The plan is to slightly round the corners and just take the sharp edges off. There will be no round overs or hand grooves. She wants metal handles so I will add those on after the board is complete.

My problem is I do not know how I can route juice grooves around the routed corners. If I routed the grooves while the board was still rectangular they would look odd because the corners would be rounded after the fact.

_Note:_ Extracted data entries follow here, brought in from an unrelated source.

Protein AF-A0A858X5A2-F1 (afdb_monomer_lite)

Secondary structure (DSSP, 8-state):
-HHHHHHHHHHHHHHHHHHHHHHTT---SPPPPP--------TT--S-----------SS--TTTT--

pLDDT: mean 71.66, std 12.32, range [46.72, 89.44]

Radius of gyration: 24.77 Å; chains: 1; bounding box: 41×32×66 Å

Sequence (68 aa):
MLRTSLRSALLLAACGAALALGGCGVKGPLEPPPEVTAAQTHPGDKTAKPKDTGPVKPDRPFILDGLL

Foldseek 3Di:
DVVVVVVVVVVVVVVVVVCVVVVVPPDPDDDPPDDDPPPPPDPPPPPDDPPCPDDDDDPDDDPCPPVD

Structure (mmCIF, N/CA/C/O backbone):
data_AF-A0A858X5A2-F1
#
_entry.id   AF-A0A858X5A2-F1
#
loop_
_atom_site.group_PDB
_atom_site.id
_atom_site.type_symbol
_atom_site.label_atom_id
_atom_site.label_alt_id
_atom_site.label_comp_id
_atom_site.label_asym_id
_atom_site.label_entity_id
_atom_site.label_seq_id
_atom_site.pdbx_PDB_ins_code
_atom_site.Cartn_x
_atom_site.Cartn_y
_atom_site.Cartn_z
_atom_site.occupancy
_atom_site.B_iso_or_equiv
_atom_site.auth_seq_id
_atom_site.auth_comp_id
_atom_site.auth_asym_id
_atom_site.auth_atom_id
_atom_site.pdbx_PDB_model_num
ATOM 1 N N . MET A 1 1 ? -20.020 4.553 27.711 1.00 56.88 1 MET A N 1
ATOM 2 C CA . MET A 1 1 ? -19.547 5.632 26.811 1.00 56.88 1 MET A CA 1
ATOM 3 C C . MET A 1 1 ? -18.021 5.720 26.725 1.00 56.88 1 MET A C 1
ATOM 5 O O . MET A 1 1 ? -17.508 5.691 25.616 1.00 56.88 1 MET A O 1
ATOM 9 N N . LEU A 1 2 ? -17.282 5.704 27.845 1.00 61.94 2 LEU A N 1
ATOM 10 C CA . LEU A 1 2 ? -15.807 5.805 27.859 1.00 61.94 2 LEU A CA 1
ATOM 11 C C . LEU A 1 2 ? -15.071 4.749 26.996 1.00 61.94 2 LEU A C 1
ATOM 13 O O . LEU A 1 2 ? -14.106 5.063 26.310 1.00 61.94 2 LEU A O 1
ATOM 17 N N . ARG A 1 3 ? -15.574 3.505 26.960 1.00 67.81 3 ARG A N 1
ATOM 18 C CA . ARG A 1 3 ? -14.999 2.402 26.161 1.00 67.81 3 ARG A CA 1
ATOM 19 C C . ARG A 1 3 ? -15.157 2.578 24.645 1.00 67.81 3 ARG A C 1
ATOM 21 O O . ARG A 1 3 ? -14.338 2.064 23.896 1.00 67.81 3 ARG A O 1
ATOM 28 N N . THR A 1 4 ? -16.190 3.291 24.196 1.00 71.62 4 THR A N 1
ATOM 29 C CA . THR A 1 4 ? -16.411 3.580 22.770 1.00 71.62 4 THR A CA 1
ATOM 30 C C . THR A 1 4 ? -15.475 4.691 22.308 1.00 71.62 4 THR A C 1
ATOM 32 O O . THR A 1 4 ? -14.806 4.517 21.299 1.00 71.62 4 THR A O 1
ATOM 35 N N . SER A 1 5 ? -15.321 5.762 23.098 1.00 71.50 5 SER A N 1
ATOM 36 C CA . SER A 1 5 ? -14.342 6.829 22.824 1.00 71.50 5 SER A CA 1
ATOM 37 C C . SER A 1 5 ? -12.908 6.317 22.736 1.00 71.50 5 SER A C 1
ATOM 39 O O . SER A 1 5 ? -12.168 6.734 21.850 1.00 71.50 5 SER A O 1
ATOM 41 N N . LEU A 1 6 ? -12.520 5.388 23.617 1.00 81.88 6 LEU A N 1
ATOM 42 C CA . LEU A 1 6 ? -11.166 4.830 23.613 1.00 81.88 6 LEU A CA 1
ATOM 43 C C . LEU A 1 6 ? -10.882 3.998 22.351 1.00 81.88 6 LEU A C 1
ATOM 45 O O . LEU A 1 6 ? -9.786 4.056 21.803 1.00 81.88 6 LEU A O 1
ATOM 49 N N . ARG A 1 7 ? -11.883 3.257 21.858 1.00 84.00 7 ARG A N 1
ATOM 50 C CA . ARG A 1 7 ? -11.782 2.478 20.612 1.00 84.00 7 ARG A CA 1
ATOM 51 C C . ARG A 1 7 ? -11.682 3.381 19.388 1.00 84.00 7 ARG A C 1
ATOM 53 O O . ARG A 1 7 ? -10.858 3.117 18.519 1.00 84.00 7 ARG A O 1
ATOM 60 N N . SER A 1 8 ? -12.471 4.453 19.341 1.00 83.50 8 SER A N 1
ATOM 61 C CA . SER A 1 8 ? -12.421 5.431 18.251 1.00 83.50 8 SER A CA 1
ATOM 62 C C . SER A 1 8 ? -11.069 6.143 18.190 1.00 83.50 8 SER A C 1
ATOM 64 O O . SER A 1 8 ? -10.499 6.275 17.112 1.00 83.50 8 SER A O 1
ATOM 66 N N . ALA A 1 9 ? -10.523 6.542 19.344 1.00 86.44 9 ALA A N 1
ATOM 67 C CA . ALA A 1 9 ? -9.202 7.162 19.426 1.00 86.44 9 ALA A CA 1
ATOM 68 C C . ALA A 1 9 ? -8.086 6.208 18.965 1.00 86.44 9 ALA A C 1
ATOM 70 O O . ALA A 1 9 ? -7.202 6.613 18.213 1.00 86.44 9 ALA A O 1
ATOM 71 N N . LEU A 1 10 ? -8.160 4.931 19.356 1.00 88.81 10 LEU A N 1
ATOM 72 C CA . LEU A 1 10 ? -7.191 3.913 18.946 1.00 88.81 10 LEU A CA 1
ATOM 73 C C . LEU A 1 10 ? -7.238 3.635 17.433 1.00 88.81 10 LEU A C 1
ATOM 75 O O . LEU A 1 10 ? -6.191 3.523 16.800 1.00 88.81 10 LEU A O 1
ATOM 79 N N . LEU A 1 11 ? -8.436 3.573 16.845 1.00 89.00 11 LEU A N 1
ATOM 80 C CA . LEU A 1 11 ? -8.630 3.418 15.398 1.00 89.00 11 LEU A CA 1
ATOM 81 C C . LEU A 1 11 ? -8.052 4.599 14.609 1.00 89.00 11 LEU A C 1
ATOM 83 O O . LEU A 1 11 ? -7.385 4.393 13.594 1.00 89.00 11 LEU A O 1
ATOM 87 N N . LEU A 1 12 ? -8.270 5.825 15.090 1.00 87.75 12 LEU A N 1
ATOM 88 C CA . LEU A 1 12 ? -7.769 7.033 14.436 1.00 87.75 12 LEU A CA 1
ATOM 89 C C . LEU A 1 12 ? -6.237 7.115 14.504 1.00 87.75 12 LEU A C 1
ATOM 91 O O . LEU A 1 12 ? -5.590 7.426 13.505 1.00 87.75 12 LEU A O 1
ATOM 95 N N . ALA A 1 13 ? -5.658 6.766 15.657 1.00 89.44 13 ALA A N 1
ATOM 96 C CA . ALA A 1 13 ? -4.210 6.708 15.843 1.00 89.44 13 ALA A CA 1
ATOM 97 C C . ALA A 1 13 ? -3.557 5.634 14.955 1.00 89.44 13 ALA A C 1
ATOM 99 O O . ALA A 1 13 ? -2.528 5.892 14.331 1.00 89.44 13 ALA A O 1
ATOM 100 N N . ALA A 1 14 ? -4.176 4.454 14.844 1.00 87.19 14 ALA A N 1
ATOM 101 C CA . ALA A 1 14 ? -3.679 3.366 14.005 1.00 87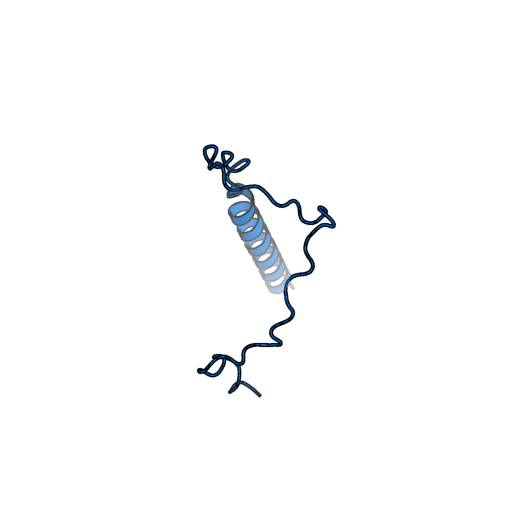.19 14 ALA A CA 1
ATOM 102 C C . ALA A 1 14 ? -3.710 3.720 12.507 1.00 87.19 14 ALA A C 1
ATOM 104 O O . ALA A 1 14 ? -2.724 3.493 11.805 1.00 87.19 14 ALA A O 1
ATOM 105 N N . CYS A 1 15 ? -4.800 4.329 12.022 1.00 83.38 15 CYS A N 1
ATOM 106 C CA . CYS A 1 15 ? -4.872 4.817 10.641 1.00 83.38 15 CYS A CA 1
ATOM 107 C C . CYS A 1 15 ? -3.822 5.901 10.373 1.00 83.38 15 CYS A C 1
ATOM 109 O O . CYS A 1 15 ? -3.074 5.798 9.402 1.00 83.38 15 CYS A O 1
ATOM 111 N N . GLY A 1 16 ? -3.717 6.904 11.250 1.00 83.75 16 GLY A N 1
ATOM 112 C CA . GLY A 1 16 ? -2.740 7.985 11.097 1.00 83.75 16 GLY A CA 1
ATOM 113 C C . GLY A 1 16 ? -1.297 7.478 11.030 1.00 83.75 16 GLY A C 1
ATOM 114 O O . GLY A 1 16 ? -0.533 7.913 10.169 1.00 83.75 16 GLY A O 1
ATOM 115 N N . ALA A 1 17 ? -0.941 6.504 11.872 1.00 80.25 17 ALA A N 1
ATOM 116 C CA . ALA A 1 17 ? 0.383 5.889 11.856 1.00 80.25 17 ALA A CA 1
ATOM 117 C C . ALA A 1 17 ? 0.665 5.130 10.547 1.00 80.25 17 ALA A C 1
ATOM 119 O O . ALA A 1 17 ? 1.737 5.291 9.970 1.00 80.25 17 ALA A O 1
ATOM 120 N N . ALA A 1 18 ? -0.291 4.350 10.033 1.00 75.19 18 ALA A N 1
ATOM 121 C CA . ALA A 1 18 ? -0.114 3.605 8.783 1.00 75.19 18 ALA A CA 1
ATOM 122 C C . ALA A 1 18 ? 0.101 4.529 7.568 1.00 75.19 18 ALA A C 1
ATOM 124 O O . ALA A 1 18 ? 0.971 4.270 6.735 1.00 75.19 18 ALA A O 1
ATOM 125 N N . LEU A 1 19 ? -0.645 5.635 7.496 1.00 74.75 19 LEU A N 1
ATOM 126 C CA . LEU A 1 19 ? -0.500 6.652 6.450 1.00 74.75 19 LEU A CA 1
ATOM 127 C C . LEU A 1 19 ? 0.839 7.401 6.551 1.00 74.75 19 LEU A C 1
ATOM 129 O O . LEU A 1 19 ? 1.479 7.648 5.530 1.00 74.75 19 LEU A O 1
ATOM 133 N N . ALA A 1 20 ? 1.297 7.713 7.767 1.00 74.50 20 ALA A N 1
ATOM 134 C CA . ALA A 1 20 ? 2.588 8.364 7.986 1.00 74.50 20 ALA A CA 1
ATOM 135 C C . ALA A 1 20 ? 3.775 7.453 7.620 1.00 74.50 20 ALA A C 1
ATOM 137 O O . ALA A 1 20 ? 4.713 7.905 6.965 1.00 74.50 20 ALA A O 1
ATOM 138 N N . LEU A 1 21 ? 3.726 6.163 7.976 1.00 66.94 21 LEU A N 1
ATOM 139 C CA . LEU A 1 21 ? 4.772 5.205 7.594 1.00 66.94 21 LEU A CA 1
ATOM 140 C C . LEU A 1 21 ? 4.762 4.895 6.088 1.00 66.94 21 LEU A C 1
ATOM 142 O O . LEU A 1 21 ? 5.830 4.726 5.504 1.00 66.94 21 LEU A O 1
ATOM 146 N N . GLY A 1 22 ? 3.590 4.856 5.445 1.00 63.22 22 GLY A N 1
ATOM 147 C CA . GLY A 1 22 ? 3.482 4.684 3.991 1.00 63.22 22 GLY A CA 1
ATOM 148 C C . GLY A 1 22 ? 3.926 5.915 3.187 1.00 63.22 22 GLY A C 1
ATOM 149 O O . GLY A 1 22 ? 4.413 5.775 2.067 1.00 63.22 22 GLY A O 1
ATOM 150 N N . GLY A 1 23 ? 3.795 7.117 3.759 1.00 62.47 23 GLY A N 1
ATOM 151 C CA . GLY A 1 23 ? 4.151 8.384 3.112 1.00 62.47 23 GLY A CA 1
ATOM 152 C C . GLY A 1 23 ? 5.647 8.717 3.120 1.00 62.47 23 GLY A C 1
ATOM 153 O O . GLY A 1 23 ? 6.125 9.387 2.209 1.00 62.47 23 GLY A O 1
ATOM 154 N N . CYS A 1 24 ? 6.419 8.210 4.086 1.00 66.62 24 CYS A N 1
ATOM 155 C CA . CYS A 1 24 ? 7.870 8.448 4.163 1.00 66.62 24 CYS A CA 1
ATOM 156 C C . CYS A 1 24 ? 8.706 7.591 3.185 1.00 66.62 24 CYS A C 1
ATOM 158 O O . CYS A 1 24 ? 9.934 7.616 3.245 1.00 66.62 24 CYS A O 1
ATOM 160 N N . GLY A 1 25 ? 8.062 6.820 2.299 1.00 57.31 25 GLY A N 1
ATOM 161 C CA . GLY A 1 25 ? 8.707 5.859 1.397 1.00 57.31 25 GLY A CA 1
ATOM 162 C C . GLY A 1 25 ? 8.787 6.261 -0.079 1.00 57.31 25 GLY A C 1
ATOM 163 O O . GLY A 1 25 ? 9.279 5.462 -0.877 1.00 57.31 25 GLY A O 1
ATOM 164 N N . VAL A 1 26 ? 8.327 7.458 -0.478 1.00 62.88 26 VAL A N 1
ATOM 165 C CA . VAL A 1 26 ? 8.580 7.959 -1.842 1.00 62.88 26 VAL A CA 1
ATOM 166 C C . VAL A 1 26 ? 10.077 8.209 -1.976 1.00 62.88 26 VAL A C 1
ATOM 168 O O . VAL A 1 26 ? 10.618 9.231 -1.555 1.00 62.88 26 VAL A O 1
ATOM 171 N N . LYS A 1 27 ? 10.764 7.222 -2.554 1.00 64.25 27 LYS A N 1
ATOM 172 C CA . LYS A 1 27 ? 12.094 7.407 -3.120 1.00 64.25 27 LYS A CA 1
ATOM 173 C C . LYS A 1 27 ? 11.974 8.585 -4.088 1.00 64.25 27 LYS A C 1
ATOM 175 O O . LYS A 1 27 ? 11.057 8.596 -4.908 1.00 64.25 27 LYS A O 1
ATOM 180 N N . GLY A 1 28 ? 12.845 9.583 -3.924 1.00 72.06 28 GLY A N 1
ATOM 181 C CA . GLY A 1 28 ? 12.900 10.768 -4.782 1.00 72.06 28 GLY A CA 1
ATOM 182 C C . GLY A 1 28 ? 12.934 10.409 -6.274 1.00 72.06 28 GLY A C 1
ATOM 183 O O . GLY A 1 28 ? 13.077 9.230 -6.608 1.00 72.06 28 GLY A O 1
ATOM 184 N N . PRO A 1 29 ? 12.774 11.405 -7.166 1.00 73.56 29 PRO A N 1
ATOM 185 C CA . PRO A 1 29 ? 12.630 11.179 -8.601 1.00 73.56 29 PRO A CA 1
ATOM 186 C C . PRO A 1 29 ? 13.625 10.128 -9.087 1.00 73.56 29 PRO A C 1
ATOM 188 O O . PRO A 1 29 ? 14.816 10.206 -8.784 1.00 73.56 29 PRO A O 1
ATOM 191 N N . LEU A 1 30 ? 13.090 9.106 -9.761 1.00 70.06 30 LEU A N 1
ATOM 192 C CA . LEU A 1 30 ? 13.885 8.009 -10.295 1.00 70.06 30 LEU A CA 1
ATOM 193 C C . LEU A 1 30 ? 15.012 8.606 -11.139 1.00 70.06 30 LEU A C 1
ATOM 195 O O . LEU A 1 30 ? 14.755 9.500 -11.949 1.00 70.06 30 LEU A O 1
ATOM 199 N N . GLU A 1 31 ? 16.243 8.134 -10.922 1.00 74.31 31 GLU A N 1
ATOM 200 C CA . GLU A 1 31 ? 17.363 8.507 -11.781 1.00 74.31 31 GLU A CA 1
ATOM 201 C C . GLU A 1 31 ? 16.944 8.215 -13.228 1.00 74.31 31 GLU A C 1
ATOM 203 O O . GLU A 1 31 ? 16.417 7.124 -13.493 1.00 74.31 31 GLU A O 1
ATOM 208 N N . PRO A 1 32 ? 17.071 9.193 -14.142 1.00 72.81 32 PRO A N 1
ATOM 209 C CA . PRO A 1 32 ? 16.718 8.962 -15.527 1.00 72.81 32 PRO A CA 1
ATOM 210 C C . PRO A 1 32 ? 17.526 7.760 -16.025 1.00 72.81 32 PRO A C 1
ATOM 212 O O . PRO A 1 32 ? 18.716 7.659 -15.714 1.00 72.81 32 PRO A O 1
ATOM 215 N N . PRO A 1 33 ? 16.892 6.817 -16.744 1.00 71.38 33 PRO A N 1
ATOM 216 C CA . PRO A 1 33 ? 17.602 5.659 -17.259 1.00 71.38 33 PRO A CA 1
ATOM 217 C C . PRO A 1 33 ? 18.825 6.141 -18.054 1.00 71.38 33 PRO A C 1
ATOM 219 O O . PRO A 1 33 ? 18.695 7.119 -18.798 1.00 71.38 33 PRO A O 1
ATOM 222 N N . PRO A 1 34 ? 19.999 5.490 -17.903 1.00 72.50 34 PRO A N 1
ATOM 223 C CA . PRO A 1 34 ? 21.166 5.809 -18.719 1.00 72.50 34 PRO A CA 1
ATOM 224 C C . PRO A 1 34 ? 20.730 5.772 -20.177 1.00 72.50 34 PRO A C 1
ATOM 226 O O . PRO A 1 34 ? 19.975 4.864 -20.528 1.00 72.50 34 PRO A O 1
ATOM 229 N N . GLU A 1 35 ? 21.141 6.767 -20.971 1.00 62.69 35 GLU A N 1
ATOM 230 C CA . GLU A 1 35 ? 20.693 6.988 -22.349 1.00 62.69 35 GLU A CA 1
ATOM 231 C C . GLU A 1 35 ? 20.880 5.733 -23.210 1.00 62.69 35 GLU A C 1
ATOM 233 O O . GLU A 1 35 ? 21.842 5.565 -23.956 1.00 62.69 35 GLU A O 1
ATOM 238 N N . VAL A 1 36 ? 19.921 4.821 -23.123 1.00 57.06 36 VAL A N 1
ATOM 239 C CA . VAL A 1 36 ? 19.662 3.855 -24.161 1.00 57.06 36 VAL A CA 1
ATOM 240 C C . VAL A 1 36 ? 19.117 4.689 -25.294 1.00 57.06 36 VAL A C 1
ATOM 242 O O . VAL A 1 36 ? 18.061 5.310 -25.178 1.00 57.06 36 VAL A O 1
ATOM 245 N N . THR A 1 37 ? 19.843 4.681 -26.405 1.00 55.59 37 THR A N 1
ATOM 246 C CA . THR A 1 37 ? 19.366 5.075 -27.729 1.00 55.59 37 THR A CA 1
ATOM 247 C C . THR A 1 37 ? 18.237 4.130 -28.169 1.00 55.59 37 THR A C 1
ATOM 2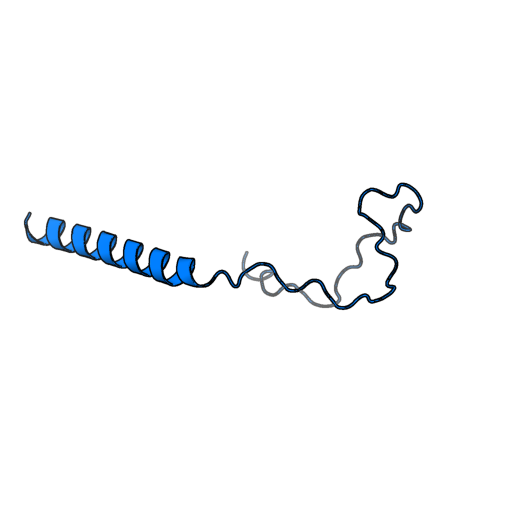49 O O . THR A 1 37 ? 18.287 3.487 -29.209 1.00 55.59 37 THR A O 1
ATOM 252 N N . ALA A 1 38 ? 17.213 3.972 -27.343 1.00 52.69 38 ALA A N 1
ATOM 253 C CA . ALA A 1 38 ? 15.945 3.398 -27.705 1.00 52.69 38 ALA A CA 1
ATOM 254 C C . ALA A 1 38 ? 15.096 4.604 -28.056 1.00 52.69 38 ALA A C 1
ATOM 256 O O . ALA A 1 38 ? 14.615 5.297 -27.163 1.00 52.69 38 ALA A O 1
ATOM 257 N N . ALA A 1 39 ? 15.021 4.882 -29.359 1.00 48.88 39 ALA A N 1
ATOM 258 C CA . ALA A 1 39 ? 14.124 5.843 -29.976 1.00 48.88 39 ALA A CA 1
ATOM 259 C C . ALA A 1 39 ? 12.836 5.973 -29.151 1.00 48.88 39 ALA A C 1
ATOM 261 O O . ALA A 1 39 ? 11.947 5.120 -29.219 1.00 48.88 39 ALA A O 1
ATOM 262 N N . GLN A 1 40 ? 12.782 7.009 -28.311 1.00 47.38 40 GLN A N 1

Does anyone have any advice on how I can route the grooves? Any help would be greatly appreciated.


----------



## runswithscissors (Nov 8, 2012)

I would suggest a template and template bushing on the router. Haven't thought of how to hold the template on w/o using fastenings, though. Oh, maybe hot glue? Or, fasten 1X2s on edge on the underside of the template so it can be clamped to the c-board. Could go on all 4 sides so it couldn't shift. Make it a snug (not tight) fit.


----------



## firewire (Aug 30, 2010)

Good advice, Do they make bearing based round core bits? This is also a one off so I'm not sure about spending the time to make a template. My boards tend to vary in size so I haven't bothered with anything like that yet.


----------



## waho6o9 (May 6, 2011)

If I understand correctly. HTH


----------



## firewire (Aug 30, 2010)

waho6o9 - that is a good option but what do I do about the rounded corners? I would think visually it will look better to have the groove go with the flow of the outer edge.


----------



## waho6o9 (May 6, 2011)

Ah, make a radius instead of a 90 degree corner.

Got it. 
http://www.woodpeck.com/radiusquickjig.html

Pick one to match your cutting board. Than make a template and use double sided
tape to hold it in place and take light passes.


----------



## msmith1199 (Oct 24, 2012)

I know this isn't going to help much, but if you check my project list I did those juice grooves with a CNC. Since you just want to do one, maybe you can find somebody close with a CNC that can do it for you.

Also if you do make a jig for a router, you should just be able to clamp it to the cutting board. Clamp it at one end first and rout the other end. Then put a set of clamps on the other end and then remove the first set and rout that side of the cutting board. Just make sure the jig doesn't move. Maybe some double side tape to hold it in place. And for the record, I've never done it that way, but if I need to that's how I would do it.


----------



## firewire (Aug 30, 2010)

I wish that I had a CNC. Unfortunately it isn't an option at this point in time. Any lumberjocks in the greater Boston MA area have one that could help me out?


----------



## a1Jim (Aug 9, 2008)

I second plan B of mark Smith's Idea. A templet is not that hard to mark ,you cut it to size on the table saw and then round the corners game over.


----------



## dlmckirdy (Oct 27, 2009)

I have done one it with a template just as Mark suggests. I used this bit: http://www.mlcswoodworking.com/shopsite_sc/store/html/smarthtml/pages/bt_sign.html.


----------



## firewire (Aug 30, 2010)

Thank you for the advice. I think that the template suggestion makes the most sense. What size radius is normal for the groove? Is 3/4 too big or should I stick with 1/2?


----------



## rance (Sep 30, 2009)

What runswithscissors said. And use double-sided tape to hold it in place. Easy peasy.


----------



## C_PLUS_Woodworker (Jun 10, 2010)

++ on the mdf template and double-sided tape


----------



## runswithscissors (Nov 8, 2012)

Grizzly has a 1/2" diam. core box bit with a top mounted bearing. C1561 , $10.95


----------



## firewire (Aug 30, 2010)

Thank you all for the advice. I went to woodcraft yesterday and picked up a 3/4" round nose bit and a 1" bushing. I think this should do the trick.


----------



## JNP (May 6, 2011)

I was planning on putting a groove in one today. I haven't done this before but assumed I'd use the router table w/stops. Is there a reason I should go with templates/guides instead?


----------



## firewire (Aug 30, 2010)

JNP I need to use a template because I want to round the corners to go with the board. If they where square then the router table would probably be the best approach.


----------



## JNP (May 6, 2011)

Got it. Thank you! I have square corners so I'm good w/the table.


----------